The two cases (Auer v. Auer, 2022 ABCA 375 and TransAlta Generation Partnership v. Alberta (Minister of Municipal Affairs), 2022 ABCA 381) look at judicial review of executive-level decisions — the former case looks at the legality of federal child support guidelines, and the latter considers provincial guidelines for assessing the value of coal-fired electrical power generation facilities for municipal taxation purposes.
Both considered whether the Supreme Court’s decision in Canada (Minister of Citizenship and Immigration) v. Vavilov, 2019 SCC 65 has changed the analytical approach for reviewing the legality of regulations set out in Katz (Katz Group Canada Inc v. Ontario (Health and Long-Term Care), 2013 SCC 64). Under Katz, the only way to successfully challenge cabinet-level decisions is to demonstrate there is a mismatch between a regulation and the purposes of the statute the regulation was adopted under and largely directs courts to stay away from looking at the wisdom of the policy objectives underlying the regulation.
And in both cases the Alberta Court of Appeal said Katz was still valid. Justice Dawn Pentelechuk wrote in Auer that “nothing in Vavilov evidences an intention to overrule or modify” the Katz test and to conclude so implicitly is “is inimical to the Supreme Court’s stated goals and reasoning” in Vavilov.
“There is a distinction between administrative decision-making and legislative action; specifically, the creation of law through promulgation of regulations by the Governor in Council,” she wrote. “Enacting a regulation is therefore not a ‘decision’ in the Vavilov sense and applying the Vavilov reasonableness approach is not analytically sound.”
Justice Pentelechuk ruled the “reasoning in Vavilov is fundamentally unsuited to the review of regulations.”

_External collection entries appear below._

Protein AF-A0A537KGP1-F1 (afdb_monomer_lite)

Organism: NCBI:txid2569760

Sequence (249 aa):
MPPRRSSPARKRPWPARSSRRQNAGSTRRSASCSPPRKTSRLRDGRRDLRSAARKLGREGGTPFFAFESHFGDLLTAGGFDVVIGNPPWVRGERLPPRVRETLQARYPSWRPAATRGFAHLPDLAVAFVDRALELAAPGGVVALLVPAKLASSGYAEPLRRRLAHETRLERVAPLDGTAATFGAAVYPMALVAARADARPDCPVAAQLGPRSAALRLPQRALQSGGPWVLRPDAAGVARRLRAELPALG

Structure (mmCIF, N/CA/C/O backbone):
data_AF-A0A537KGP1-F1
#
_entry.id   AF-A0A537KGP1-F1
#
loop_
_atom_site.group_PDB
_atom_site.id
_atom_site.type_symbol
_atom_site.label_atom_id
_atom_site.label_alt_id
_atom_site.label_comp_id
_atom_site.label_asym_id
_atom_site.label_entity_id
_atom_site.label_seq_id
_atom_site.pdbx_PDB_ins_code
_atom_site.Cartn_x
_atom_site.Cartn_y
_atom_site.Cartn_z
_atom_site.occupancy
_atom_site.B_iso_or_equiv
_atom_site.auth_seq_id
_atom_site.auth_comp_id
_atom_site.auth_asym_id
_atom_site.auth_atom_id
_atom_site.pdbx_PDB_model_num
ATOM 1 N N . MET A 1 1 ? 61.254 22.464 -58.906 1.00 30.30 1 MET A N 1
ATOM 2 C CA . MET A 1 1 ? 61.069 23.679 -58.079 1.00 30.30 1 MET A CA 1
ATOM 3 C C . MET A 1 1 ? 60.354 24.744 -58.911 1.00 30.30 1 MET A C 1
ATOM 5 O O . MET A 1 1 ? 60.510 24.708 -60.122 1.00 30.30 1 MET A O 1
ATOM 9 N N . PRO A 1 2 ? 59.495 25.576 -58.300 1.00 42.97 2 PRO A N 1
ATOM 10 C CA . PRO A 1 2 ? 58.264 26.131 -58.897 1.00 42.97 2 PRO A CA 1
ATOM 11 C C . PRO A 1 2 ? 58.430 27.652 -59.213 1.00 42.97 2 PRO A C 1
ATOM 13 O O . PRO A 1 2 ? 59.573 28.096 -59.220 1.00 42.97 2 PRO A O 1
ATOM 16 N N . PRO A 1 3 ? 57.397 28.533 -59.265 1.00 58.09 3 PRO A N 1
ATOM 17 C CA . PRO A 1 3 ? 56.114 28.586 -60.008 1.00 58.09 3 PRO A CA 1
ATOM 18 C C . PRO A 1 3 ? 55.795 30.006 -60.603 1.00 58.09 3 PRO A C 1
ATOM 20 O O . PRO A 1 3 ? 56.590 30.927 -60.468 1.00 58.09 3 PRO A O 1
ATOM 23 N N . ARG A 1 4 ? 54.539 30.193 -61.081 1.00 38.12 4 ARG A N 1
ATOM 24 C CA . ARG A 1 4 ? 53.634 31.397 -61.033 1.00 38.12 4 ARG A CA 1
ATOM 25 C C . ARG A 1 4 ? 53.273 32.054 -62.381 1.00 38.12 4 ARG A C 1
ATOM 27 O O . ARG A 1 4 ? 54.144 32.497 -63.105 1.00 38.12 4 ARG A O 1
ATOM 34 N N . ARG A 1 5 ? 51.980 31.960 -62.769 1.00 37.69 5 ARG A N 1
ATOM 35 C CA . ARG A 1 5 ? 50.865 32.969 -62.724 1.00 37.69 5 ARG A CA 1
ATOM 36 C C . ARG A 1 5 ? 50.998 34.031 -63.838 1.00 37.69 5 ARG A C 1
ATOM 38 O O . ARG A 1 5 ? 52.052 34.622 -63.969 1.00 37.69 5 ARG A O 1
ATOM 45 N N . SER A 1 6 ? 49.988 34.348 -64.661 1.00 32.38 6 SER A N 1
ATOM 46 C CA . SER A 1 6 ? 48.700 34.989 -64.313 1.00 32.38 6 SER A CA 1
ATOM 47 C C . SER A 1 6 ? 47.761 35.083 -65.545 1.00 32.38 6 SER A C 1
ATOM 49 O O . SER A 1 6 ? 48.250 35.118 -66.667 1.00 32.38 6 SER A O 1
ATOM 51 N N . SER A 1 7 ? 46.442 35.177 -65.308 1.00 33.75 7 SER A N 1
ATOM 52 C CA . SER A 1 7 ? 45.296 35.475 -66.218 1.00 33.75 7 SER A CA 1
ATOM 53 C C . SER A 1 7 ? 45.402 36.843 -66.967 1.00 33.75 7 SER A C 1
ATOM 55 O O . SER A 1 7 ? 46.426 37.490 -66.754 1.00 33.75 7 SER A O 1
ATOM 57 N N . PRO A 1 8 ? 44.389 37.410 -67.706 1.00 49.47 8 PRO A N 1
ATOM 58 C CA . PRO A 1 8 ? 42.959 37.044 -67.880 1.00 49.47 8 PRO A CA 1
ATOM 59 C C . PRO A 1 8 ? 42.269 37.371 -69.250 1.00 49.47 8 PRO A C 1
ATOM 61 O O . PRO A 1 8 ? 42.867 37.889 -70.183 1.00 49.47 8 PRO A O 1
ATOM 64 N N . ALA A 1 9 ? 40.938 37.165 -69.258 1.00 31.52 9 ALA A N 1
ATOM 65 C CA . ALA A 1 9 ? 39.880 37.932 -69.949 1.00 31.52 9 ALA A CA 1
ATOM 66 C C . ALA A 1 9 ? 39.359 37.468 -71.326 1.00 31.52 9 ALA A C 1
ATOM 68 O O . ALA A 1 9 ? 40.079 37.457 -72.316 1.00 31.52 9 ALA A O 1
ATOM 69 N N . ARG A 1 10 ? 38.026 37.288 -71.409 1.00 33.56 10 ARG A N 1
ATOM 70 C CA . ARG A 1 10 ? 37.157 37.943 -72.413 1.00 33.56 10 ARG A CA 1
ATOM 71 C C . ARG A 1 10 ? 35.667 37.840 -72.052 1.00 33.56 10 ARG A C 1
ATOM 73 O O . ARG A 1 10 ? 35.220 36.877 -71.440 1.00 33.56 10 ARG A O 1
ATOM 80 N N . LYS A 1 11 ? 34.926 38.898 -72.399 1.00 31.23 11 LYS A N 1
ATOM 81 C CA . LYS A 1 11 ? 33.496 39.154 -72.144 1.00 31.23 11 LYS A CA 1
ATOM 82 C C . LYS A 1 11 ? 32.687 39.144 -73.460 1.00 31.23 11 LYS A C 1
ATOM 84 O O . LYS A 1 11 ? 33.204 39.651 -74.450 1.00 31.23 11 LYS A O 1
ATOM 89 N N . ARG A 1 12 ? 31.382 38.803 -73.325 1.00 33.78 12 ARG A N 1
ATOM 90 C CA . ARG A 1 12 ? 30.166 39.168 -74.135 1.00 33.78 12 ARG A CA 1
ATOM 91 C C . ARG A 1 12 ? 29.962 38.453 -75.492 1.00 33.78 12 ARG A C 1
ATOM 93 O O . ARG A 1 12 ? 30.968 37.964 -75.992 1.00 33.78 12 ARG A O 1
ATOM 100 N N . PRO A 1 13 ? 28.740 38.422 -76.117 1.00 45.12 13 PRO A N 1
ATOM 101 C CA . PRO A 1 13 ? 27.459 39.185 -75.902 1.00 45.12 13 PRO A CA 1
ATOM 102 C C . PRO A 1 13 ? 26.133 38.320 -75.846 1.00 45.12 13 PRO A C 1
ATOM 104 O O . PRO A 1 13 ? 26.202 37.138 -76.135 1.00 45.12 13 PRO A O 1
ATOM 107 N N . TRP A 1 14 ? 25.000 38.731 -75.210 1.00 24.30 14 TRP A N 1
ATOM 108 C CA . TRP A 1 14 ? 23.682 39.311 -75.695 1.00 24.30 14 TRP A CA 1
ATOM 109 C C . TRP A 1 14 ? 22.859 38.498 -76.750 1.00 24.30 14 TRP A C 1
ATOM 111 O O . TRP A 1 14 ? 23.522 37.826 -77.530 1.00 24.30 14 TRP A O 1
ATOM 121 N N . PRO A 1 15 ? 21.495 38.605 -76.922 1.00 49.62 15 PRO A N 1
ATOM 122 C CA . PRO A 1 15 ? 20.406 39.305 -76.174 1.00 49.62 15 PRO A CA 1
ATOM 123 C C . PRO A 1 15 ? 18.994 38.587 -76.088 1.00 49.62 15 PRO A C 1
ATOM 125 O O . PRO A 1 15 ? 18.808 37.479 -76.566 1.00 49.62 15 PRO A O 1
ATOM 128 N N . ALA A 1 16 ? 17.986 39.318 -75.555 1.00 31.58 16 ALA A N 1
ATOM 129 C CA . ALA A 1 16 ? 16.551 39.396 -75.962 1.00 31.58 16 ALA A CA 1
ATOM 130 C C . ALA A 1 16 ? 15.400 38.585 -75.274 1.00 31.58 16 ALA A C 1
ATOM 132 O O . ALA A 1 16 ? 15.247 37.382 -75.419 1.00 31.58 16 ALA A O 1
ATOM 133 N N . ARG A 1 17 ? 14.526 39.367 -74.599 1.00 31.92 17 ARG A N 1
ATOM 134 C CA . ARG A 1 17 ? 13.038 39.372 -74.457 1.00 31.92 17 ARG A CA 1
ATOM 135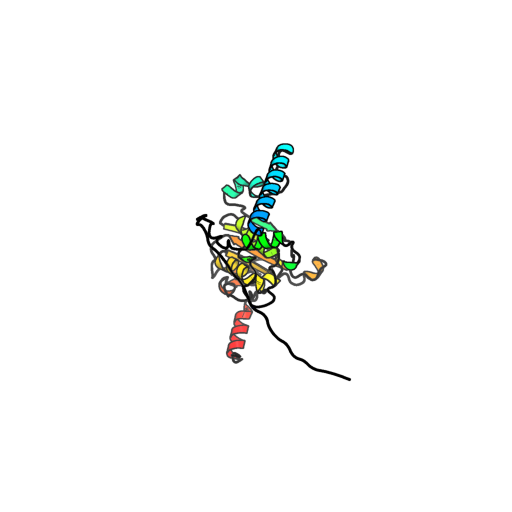 C C . ARG A 1 17 ? 12.214 38.085 -74.724 1.00 31.92 17 ARG A C 1
ATOM 137 O O . ARG A 1 17 ? 12.111 37.650 -75.860 1.00 31.92 17 ARG A O 1
ATOM 144 N N . SER A 1 18 ? 11.344 37.696 -73.777 1.00 31.73 18 SER A N 1
ATOM 145 C CA . SER A 1 18 ? 9.899 38.049 -73.770 1.00 31.73 18 SER A CA 1
ATOM 146 C C . SER A 1 18 ? 9.004 37.127 -72.910 1.00 31.73 18 SER A C 1
ATOM 148 O O . SER A 1 18 ? 9.211 35.926 -72.795 1.00 31.73 18 SER A O 1
ATOM 150 N N . SER A 1 19 ? 7.915 37.740 -72.432 1.00 32.06 19 SER A N 1
ATOM 151 C CA . SER A 1 19 ? 6.588 37.169 -72.149 1.00 32.06 19 SER A CA 1
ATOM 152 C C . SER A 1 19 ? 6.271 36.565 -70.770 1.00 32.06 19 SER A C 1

“Vires is not a question of jurisdiction as defined by Vavilov and remains a freestanding ground of review,” she wrote.
And lawyers both inside and outside Alberta are saying the decisions seem to imply that executive-level decisions are now largely immune from judicial review in Alberta courts. Laura Warner of JSS Barristers, who represented the appellant in Auer and was arguing Katz should be considered in light of Vavilov, said she feels the Supreme Court needs to weigh in on the ruling — especially in light of a recent Federal Court of Appeal decision (Portnov v. Canada (Attorney General), 2021 FCA 171) which held that Vavilov has overtaken Katz.
“There is going to be a lot of confusion, because the Alberta Court of Appeal seems to be standing alone,” she said. “And if [Auer] were really the last say on the matter then it puts one type of executive decision-making in a class of its own, so litigants who are looking to hold the executive to account through the judiciary would have a pretty tough road ahead of them. It isn’t easy under Vavilov for sure, but the situation under [Auer] is all that more hyper-deferential.”
Paul Daly, University of Ottawa
“There is a clear split [between the two decisions and Portnov] and it is not clear which way other provinces will go when they address cabinet-level decision-making,” he said. “It certainly possible we are going to see some uncertainty in coming months and years as courts around the country work out whether to follow Portnov or the Alberta Court of Appeal.”
But Daly did agree that it was now going to be much harder to challenge executive-level decisions in Alberta, and it remains an open question as to how far the court’s logic extends.
“Does it extend to municipal bylaws? Does it extend to regulations made by administrative decision makers like a worker’s compensation board?” he said. “Some of the logic, particularly in TransAlta, would suggest all of these types of decision are subject to this carve-out, so this is one question that the Alberta courts are going to have to work out in future cases. There have been quite a few first instance decisions since Vavilov, so that is potentially an important change depending on how far the logic is pushed.”